The medical treatment in our dog consisted of corticosteroids, analgetic and antiepileptic drugs after seizure onset, with an adjuvant cytosine arabinoside therapy, which is routinely used for adjuvant treatment in meningoencephalitis in dogs [41] but also as a component in chemotherapeutic protocols for lymphoma [42,43]. Surgical evacuation of the compressive SFA was suggested after MRI based on the current recommendations in veterinary and human medicine for the treatment of other types of subdural lesions such as empyema [20,44] and compressive post-meningitis SFAs in humans [27]. Based on the multifocal nature of the disease and the failure to respond to medical treatment, the prognosis even with surgery was considered guarded to grave. Nevertheless, the owner elected surgical evacuation of the SFA over euthanasia. Post-mortem MRI did not demonstrate a recurrence of the SFA that could have explained the neurological deterioration that the dog developed some weeks after surgery. Clinical signs in CPTs are thought to be most commonly related to a secondary progressive hydrocephalus [45], a finding that is present in around 75% of dogs with CPT [3] and that was also identified on post-mortem MRI in our dog and therefore could have caused the worsening of neurological signs.
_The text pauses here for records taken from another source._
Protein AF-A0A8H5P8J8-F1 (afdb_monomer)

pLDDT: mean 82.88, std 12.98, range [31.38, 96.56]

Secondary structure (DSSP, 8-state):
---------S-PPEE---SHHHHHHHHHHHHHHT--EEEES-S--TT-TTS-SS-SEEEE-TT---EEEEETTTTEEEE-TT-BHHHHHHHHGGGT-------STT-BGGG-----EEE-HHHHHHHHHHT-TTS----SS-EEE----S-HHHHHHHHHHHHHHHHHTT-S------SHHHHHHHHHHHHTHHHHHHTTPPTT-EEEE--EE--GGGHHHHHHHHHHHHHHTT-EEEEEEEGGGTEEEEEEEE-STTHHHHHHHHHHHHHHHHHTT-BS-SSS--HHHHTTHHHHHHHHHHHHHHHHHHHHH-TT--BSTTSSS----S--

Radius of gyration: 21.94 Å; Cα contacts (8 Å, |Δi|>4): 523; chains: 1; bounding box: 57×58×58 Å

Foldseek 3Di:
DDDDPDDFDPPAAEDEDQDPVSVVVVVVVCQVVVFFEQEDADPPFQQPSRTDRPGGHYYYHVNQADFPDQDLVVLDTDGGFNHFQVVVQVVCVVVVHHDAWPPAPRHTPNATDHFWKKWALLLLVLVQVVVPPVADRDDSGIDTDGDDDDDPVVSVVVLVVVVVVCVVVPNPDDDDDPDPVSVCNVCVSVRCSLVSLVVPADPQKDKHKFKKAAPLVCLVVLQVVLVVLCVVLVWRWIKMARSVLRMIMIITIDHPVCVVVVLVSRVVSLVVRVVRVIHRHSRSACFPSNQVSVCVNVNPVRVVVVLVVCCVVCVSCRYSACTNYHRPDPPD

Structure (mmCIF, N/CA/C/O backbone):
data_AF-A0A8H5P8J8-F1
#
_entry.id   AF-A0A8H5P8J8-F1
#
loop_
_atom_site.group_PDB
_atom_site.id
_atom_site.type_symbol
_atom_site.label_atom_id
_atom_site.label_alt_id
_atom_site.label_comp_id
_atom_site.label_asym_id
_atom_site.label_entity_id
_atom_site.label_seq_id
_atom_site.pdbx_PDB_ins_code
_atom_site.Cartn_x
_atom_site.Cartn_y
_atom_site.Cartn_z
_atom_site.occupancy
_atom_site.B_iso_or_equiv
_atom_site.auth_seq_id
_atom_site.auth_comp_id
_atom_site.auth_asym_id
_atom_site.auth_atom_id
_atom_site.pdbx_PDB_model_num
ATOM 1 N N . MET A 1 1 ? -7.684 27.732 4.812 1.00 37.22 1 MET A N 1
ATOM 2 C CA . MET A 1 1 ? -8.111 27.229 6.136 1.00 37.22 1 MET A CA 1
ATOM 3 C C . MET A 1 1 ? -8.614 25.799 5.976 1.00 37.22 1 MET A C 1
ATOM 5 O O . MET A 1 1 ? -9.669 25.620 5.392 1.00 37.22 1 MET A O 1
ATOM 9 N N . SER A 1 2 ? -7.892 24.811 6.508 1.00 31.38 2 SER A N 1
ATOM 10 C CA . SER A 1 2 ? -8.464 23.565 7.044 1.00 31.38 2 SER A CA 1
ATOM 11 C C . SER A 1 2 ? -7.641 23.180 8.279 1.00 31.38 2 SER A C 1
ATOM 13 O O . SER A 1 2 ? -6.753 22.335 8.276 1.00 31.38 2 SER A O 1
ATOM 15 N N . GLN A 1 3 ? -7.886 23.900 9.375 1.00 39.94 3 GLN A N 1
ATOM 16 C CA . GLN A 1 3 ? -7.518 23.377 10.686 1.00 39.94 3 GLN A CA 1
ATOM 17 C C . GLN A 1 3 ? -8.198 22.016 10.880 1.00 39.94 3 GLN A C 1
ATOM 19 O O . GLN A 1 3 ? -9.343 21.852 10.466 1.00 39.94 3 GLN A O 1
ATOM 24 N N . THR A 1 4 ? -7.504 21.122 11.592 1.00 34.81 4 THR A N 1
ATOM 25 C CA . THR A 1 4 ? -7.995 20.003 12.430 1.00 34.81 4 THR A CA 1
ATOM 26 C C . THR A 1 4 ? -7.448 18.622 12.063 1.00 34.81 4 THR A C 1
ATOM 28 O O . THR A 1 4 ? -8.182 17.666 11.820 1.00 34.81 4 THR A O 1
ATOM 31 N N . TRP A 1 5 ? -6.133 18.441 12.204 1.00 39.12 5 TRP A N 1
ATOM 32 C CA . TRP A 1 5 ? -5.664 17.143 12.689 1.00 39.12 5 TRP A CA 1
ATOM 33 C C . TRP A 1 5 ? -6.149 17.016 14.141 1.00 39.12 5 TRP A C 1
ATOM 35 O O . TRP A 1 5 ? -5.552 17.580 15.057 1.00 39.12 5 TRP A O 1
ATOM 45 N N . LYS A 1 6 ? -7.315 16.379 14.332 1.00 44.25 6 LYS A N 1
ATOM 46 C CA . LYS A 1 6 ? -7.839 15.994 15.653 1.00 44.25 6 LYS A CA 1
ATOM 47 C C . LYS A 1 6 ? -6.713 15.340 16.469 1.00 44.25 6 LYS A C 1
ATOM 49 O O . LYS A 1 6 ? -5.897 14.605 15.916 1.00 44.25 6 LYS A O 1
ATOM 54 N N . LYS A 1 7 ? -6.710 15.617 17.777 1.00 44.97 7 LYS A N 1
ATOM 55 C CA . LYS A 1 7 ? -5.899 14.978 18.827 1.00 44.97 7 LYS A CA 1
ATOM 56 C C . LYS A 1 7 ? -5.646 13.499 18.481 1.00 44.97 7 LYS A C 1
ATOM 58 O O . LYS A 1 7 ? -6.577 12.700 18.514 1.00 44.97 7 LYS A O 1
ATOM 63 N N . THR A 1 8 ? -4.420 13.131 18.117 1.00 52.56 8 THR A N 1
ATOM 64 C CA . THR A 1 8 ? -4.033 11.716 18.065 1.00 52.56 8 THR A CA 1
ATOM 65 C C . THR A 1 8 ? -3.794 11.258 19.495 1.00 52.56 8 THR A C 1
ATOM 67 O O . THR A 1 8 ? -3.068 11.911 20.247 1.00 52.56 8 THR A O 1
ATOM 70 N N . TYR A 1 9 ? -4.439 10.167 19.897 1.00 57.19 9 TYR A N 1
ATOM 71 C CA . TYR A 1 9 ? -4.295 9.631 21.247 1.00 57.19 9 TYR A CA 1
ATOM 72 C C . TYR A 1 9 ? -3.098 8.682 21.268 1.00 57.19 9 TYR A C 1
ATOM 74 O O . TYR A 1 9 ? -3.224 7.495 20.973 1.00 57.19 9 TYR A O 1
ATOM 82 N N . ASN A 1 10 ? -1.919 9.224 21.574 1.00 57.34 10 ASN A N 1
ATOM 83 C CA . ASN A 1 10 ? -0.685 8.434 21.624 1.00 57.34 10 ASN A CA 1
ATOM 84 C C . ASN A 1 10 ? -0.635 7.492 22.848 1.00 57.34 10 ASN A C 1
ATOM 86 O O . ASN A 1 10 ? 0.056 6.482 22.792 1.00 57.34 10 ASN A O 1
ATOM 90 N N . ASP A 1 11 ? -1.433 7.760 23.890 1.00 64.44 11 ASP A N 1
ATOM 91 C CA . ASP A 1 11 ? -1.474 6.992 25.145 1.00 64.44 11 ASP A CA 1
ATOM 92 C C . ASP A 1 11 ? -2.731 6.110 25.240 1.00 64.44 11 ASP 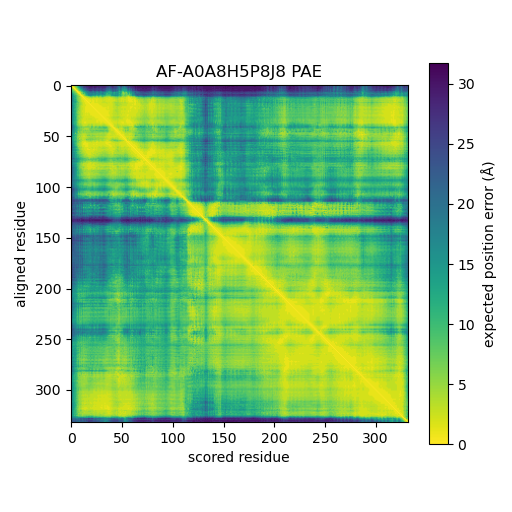A C 1
ATOM 94 O O . ASP A 1 11 ? -3.533 6.219 26.168 1.00 64.44 11 ASP A O 1
ATOM 98 N N . THR A 1 12 ? -2.953 5.260 24.236 1.00 77.06 12 THR A N 1
ATOM 99 C CA . THR A 1 12 ? -4.112 4.353 24.221 1.00 77.06 12 THR A CA 1
ATOM 100 C C . THR A 1 12 ? -3.708 2.988 24.800 1.00 77.06 12 THR A C 1
ATOM 102 O O . THR A 1 12 ? -2.764 2.388 24.281 1.00 77.06 12 THR A O 1
ATOM 105 N N . PRO A 1 13 ? -4.375 2.467 25.852 1.00 88.12 13 PRO A N 1
ATOM 106 C CA . PRO A 1 13 ? -4.070 1.151 26.411 1.00 88.12 13 PRO A CA 1
ATOM 107 C C . PRO A 1 13 ? -4.084 0.039 25.355 1.00 88.12 13 PRO A C 1
ATOM 109 O O . PRO A 1 13 ? -5.005 -0.044 24.538 1.00 88.12 13 PRO A O 1
ATOM 112 N N . LEU A 1 14 ? -3.070 -0.829 25.396 1.00 89.94 14 LEU A N 1
ATOM 113 C CA . LEU A 1 14 ? -2.919 -1.963 24.483 1.00 89.94 14 LEU A CA 1
ATOM 114 C C . LEU A 1 14 ? -3.490 -3.242 25.097 1.00 89.94 14 LEU A C 1
ATOM 116 O O . LEU A 1 14 ? -3.177 -3.589 26.235 1.00 89.94 14 LEU A O 1
ATOM 120 N N . VAL A 1 15 ? -4.285 -3.965 24.316 1.00 92.12 15 VAL A N 1
ATOM 121 C CA . VAL A 1 15 ? -4.863 -5.261 24.679 1.00 92.12 15 VAL A CA 1
ATOM 122 C C . VAL A 1 15 ? -4.373 -6.312 23.690 1.00 92.12 15 VAL A C 1
ATOM 124 O O . VAL A 1 15 ? -4.452 -6.115 22.479 1.00 92.12 15 VAL A O 1
ATOM 127 N N . TYR A 1 16 ? -3.874 -7.432 24.215 1.00 93.19 16 TYR A N 1
ATOM 128 C CA . TYR A 1 16 ? -3.222 -8.491 23.442 1.00 93.19 16 TYR A CA 1
ATOM 129 C C . TYR A 1 16 ? -3.976 -9.817 23.595 1.00 93.19 16 TYR A C 1
ATOM 131 O O . TYR A 1 16 ? -3.544 -10.666 24.383 1.00 93.19 16 TYR A O 1
ATOM 139 N N . PRO A 1 17 ? -5.109 -10.001 22.899 1.00 89.75 17 PRO A N 1
ATOM 140 C CA . PRO A 1 17 ? -5.828 -11.264 22.931 1.00 89.75 17 PRO A CA 1
ATOM 141 C C . PRO A 1 17 ? -5.016 -12.364 22.233 1.00 89.75 17 PRO A C 1
ATOM 143 O O . PRO A 1 17 ? -4.297 -12.101 21.270 1.00 89.75 17 PRO A O 1
ATOM 146 N N . ALA A 1 18 ? -5.135 -13.597 22.716 1.00 92.31 18 ALA A N 1
ATOM 147 C CA . ALA A 1 18 ? -4.485 -14.788 22.167 1.00 92.31 18 ALA A CA 1
ATOM 148 C C . ALA A 1 18 ? -5.461 -15.753 21.470 1.00 92.31 18 ALA A C 1
ATOM 150 O O . ALA A 1 18 ? -5.031 -16.739 20.865 1.00 92.31 18 ALA A O 1
ATOM 151 N N . SER A 1 19 ? -6.767 -15.486 21.534 1.00 89.06 19 SER A N 1
ATOM 152 C CA . SER A 1 19 ? -7.793 -16.306 20.887 1.00 89.06 19 SER A CA 1
ATOM 153 C C . SER A 1 19 ? -9.007 -15.486 20.449 1.00 89.06 19 SER A C 1
ATOM 155 O O . SER A 1 19 ? -9.208 -14.351 20.884 1.00 89.06 19 SER A O 1
ATOM 157 N N . THR A 1 20 ? -9.838 -16.081 19.594 1.00 85.00 20 THR A N 1
ATOM 158 C CA . THR A 1 20 ? -11.104 -15.489 19.136 1.00 85.00 20 THR A CA 1
ATOM 159 C C . THR A 1 20 ? -12.064 -15.226 20.302 1.00 85.00 20 THR A C 1
ATOM 161 O O . THR A 1 20 ? -12.790 -14.232 20.302 1.00 85.00 20 THR A O 1
ATOM 164 N N . GLU A 1 21 ? -12.043 -16.077 21.328 1.00 93.88 21 GLU A N 1
ATOM 165 C CA . GLU A 1 21 ? -12.854 -15.942 22.540 1.00 93.88 21 GLU A CA 1
ATOM 166 C C . GLU A 1 21 ? -12.428 -14.715 23.349 1.00 93.88 21 GLU A C 1
ATOM 168 O O . GLU A 1 21 ? -13.282 -13.902 23.704 1.00 93.88 21 GLU A O 1
ATOM 173 N N . GLU A 1 22 ? -11.121 -14.520 23.565 1.00 94.31 22 GLU A N 1
ATOM 174 C CA . GLU A 1 22 ? -10.599 -13.330 24.251 1.00 94.31 22 GLU A CA 1
ATOM 175 C C . GLU A 1 22 ? -10.948 -12.043 23.487 1.00 94.31 22 GLU A C 1
ATOM 177 O O . GLU A 1 22 ? -11.365 -11.056 24.096 1.00 94.31 22 GLU A O 1
ATOM 182 N N . VAL A 1 23 ? -10.857 -12.053 22.149 1.00 87.69 23 VAL A N 1
ATOM 183 C CA . VAL A 1 23 ? -11.318 -10.927 21.313 1.00 87.69 23 VAL A CA 1
ATOM 184 C C . VAL A 1 23 ? -12.804 -10.651 21.556 1.00 87.69 23 VAL A C 1
ATOM 186 O O . VAL A 1 23 ? -13.194 -9.499 21.754 1.00 87.69 23 VAL A O 1
ATOM 189 N N . SER A 1 24 ? -13.638 -11.694 21.572 1.00 92.31 24 SER A N 1
ATOM 190 C CA . SER A 1 24 ? -15.078 -11.568 21.816 1.00 92.31 24 SER A CA 1
ATOM 191 C C . SER A 1 24 ? -15.379 -10.956 23.187 1.00 92.31 24 SER A C 1
ATOM 193 O O . SER A 1 24 ? -16.218 -10.058 23.284 1.00 92.31 24 SER A O 1
ATOM 195 N N . GLU A 1 25 ? -14.693 -11.395 24.244 1.00 96.56 25 GLU A N 1
ATOM 196 C CA . GLU A 1 25 ? -14.876 -10.863 25.600 1.00 96.56 25 GLU A CA 1
ATOM 197 C C . GLU A 1 25 ? -14.490 -9.385 25.698 1.00 96.56 25 GLU A C 1
ATOM 199 O O . GLU A 1 25 ? -15.267 -8.571 26.206 1.00 96.56 25 GLU A O 1
ATOM 204 N N . VAL A 1 26 ? -13.336 -9.016 25.134 1.00 94.00 26 VAL A N 1
ATOM 205 C CA . VAL A 1 26 ? -12.874 -7.623 25.078 1.00 94.00 26 VAL A CA 1
ATOM 206 C C . VAL A 1 26 ? -13.899 -6.749 24.352 1.00 94.00 26 VAL A C 1
ATOM 208 O O . VAL A 1 26 ? -14.317 -5.717 24.880 1.00 94.00 26 VAL A O 1
ATO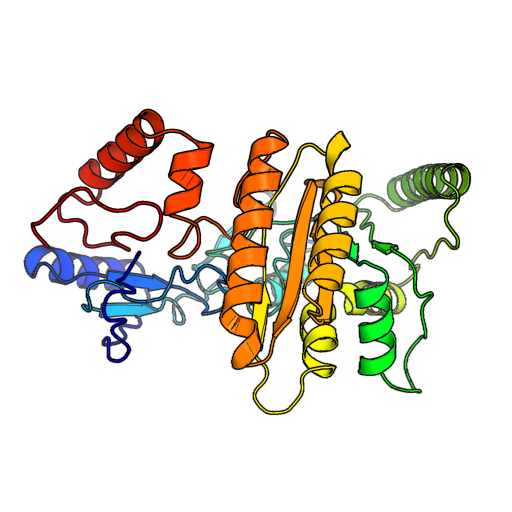M 211 N N . LEU A 1 27 ? -14.367 -7.175 23.174 1.00 93.75 27 LEU A N 1
ATOM 212 C CA . LEU A 1 27 ? -15.316 -6.395 22.378 1.00 93.75 27 LEU A CA 1
ATOM 213 C C . LEU A 1 27 ? -16.696 -6.272 23.039 1.00 93.75 27 LEU A C 1
ATOM 215 O O . LEU A 1 27 ? -17.321 -5.217 22.924 1.00 93.75 27 LEU A O 1
ATOM 219 N N . LYS A 1 28 ? -17.160 -7.285 23.786 1.00 95.50 28 LYS A N 1
ATOM 220 C CA . LYS A 1 28 ? -18.390 -7.189 24.596 1.00 95.50 28 LYS A CA 1
ATOM 221 C C . LYS A 1 28 ? -18.275 -6.091 25.652 1.00 95.50 28 LYS A C 1
ATOM 223 O O . LYS A 1 28 ? -19.191 -5.280 25.795 1.00 95.50 28 LYS A O 1
ATOM 228 N N . ILE A 1 29 ? -17.146 -6.029 26.362 1.00 96.00 29 ILE A N 1
ATOM 229 C CA . ILE A 1 29 ? -16.888 -4.986 27.364 1.00 96.00 29 ILE A CA 1
ATOM 230 C C . ILE A 1 29 ? -16.847 -3.613 26.690 1.00 96.00 29 ILE A C 1
ATOM 232 O O . ILE A 1 29 ? -17.529 -2.692 27.144 1.00 96.00 29 ILE A O 1
ATOM 236 N N . CYS A 1 30 ? -16.104 -3.483 25.587 1.00 94.69 30 CYS A N 1
ATOM 237 C CA . CYS A 1 30 ? -16.014 -2.235 24.832 1.00 94.69 30 CYS A CA 1
ATOM 238 C C . CYS A 1 30 ? -17.381 -1.759 24.343 1.00 94.69 30 CYS A C 1
ATOM 240 O O . CYS A 1 30 ? -17.687 -0.577 24.472 1.00 94.69 30 CYS A O 1
ATOM 242 N N . HIS A 1 31 ? -18.235 -2.664 23.864 1.00 93.81 31 HIS A N 1
ATOM 243 C CA . HIS A 1 31 ? -19.591 -2.333 23.440 1.00 93.81 31 HIS A CA 1
ATOM 244 C C . HIS A 1 31 ? -20.440 -1.785 24.596 1.00 93.81 31 HIS A C 1
ATOM 246 O O . HIS A 1 31 ? -20.989 -0.687 24.497 1.00 93.81 31 HIS A O 1
ATOM 252 N N . VAL A 1 32 ? -20.499 -2.506 25.723 1.00 95.38 32 VAL A N 1
ATOM 253 C CA . VAL A 1 32 ? -21.282 -2.101 26.907 1.00 95.38 32 VAL A CA 1
ATOM 254 C C . VAL A 1 32 ? -20.788 -0.771 27.478 1.00 95.38 32 VAL A C 1
ATOM 256 O O . VAL A 1 32 ? -21.584 0.065 27.904 1.00 95.38 32 VAL A O 1
ATOM 259 N N . LYS A 1 33 ? -19.469 -0.562 27.486 1.00 95.06 33 LYS A N 1
ATOM 260 C CA . LYS A 1 33 ? -18.829 0.637 28.038 1.00 95.06 33 LYS A CA 1
ATOM 261 C C . LYS A 1 33 ? -18.651 1.764 27.018 1.00 95.06 33 LYS A C 1
ATOM 263 O O . LYS A 1 33 ? -18.174 2.825 27.405 1.00 95.06 33 LYS A O 1
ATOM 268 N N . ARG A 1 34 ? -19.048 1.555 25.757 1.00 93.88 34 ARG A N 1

As an intraventricular mass lesion was missing in our dog that could have caused obstruction of the ventricular system, it seems more likely that the hydrocephalus was caused by impairment of CSF production and absorption secondary to the CPC [5,6]. An effective palliative therapy option for obstructive hydrocephalus internus due to intraventricular neoplasia has been described in four dogs using ventriculoperitoneal shunting [46]. Temporary extraventricular drainage due to hypertensive hydrocephalus and permanent ventricular-peritoneal shunt as adjuvant treatment in CPTs in humans are required in 35% and 17% of children, respectively [36]. Another reason for the neurological deterioration in our patient was most likely the invasive and extensive nature of the CPC and it therefore appears questionable if additional treatments such as ventriculo-peritoneal shunting or irradiation could have been beneficial in this dog.

4. Conclusions

In conclusion, this is the first report of a SFA that was associated with a CPC in a dog that demonstrated extensive, diffuse lesions throughout the entire CNS including disseminated meningeal involvement in the absence of an intraventricular mass lesion. The clinician should be aware of rare variants of unusual CPCs that can be associated with a SFA, cyst-like lesions, generalized meningeal changes and lack the presence of an intraventricular mass.

Author Contributions

Conceptualization, N.S., A.B., K.M. and B.P.; methodology, N.S., A.B. and B.P.; validation, N.S., A.B., K.M. and B.P.; investigation, N.S., A.B., K.M. and B.P.; resources, N.S., A.B., K.M. and B.P.; writing—original draft preparation, N.S.; writing—review and editing, A.B., K.M. and B.P.; visualization, N.S., A.B. and B.P.; supervision, A.B., K.M. and B.P.; project administration, N.S., A.B. and B.P. All authors have read and agreed to the published version of the manuscript.

Funding

This research received no external funding.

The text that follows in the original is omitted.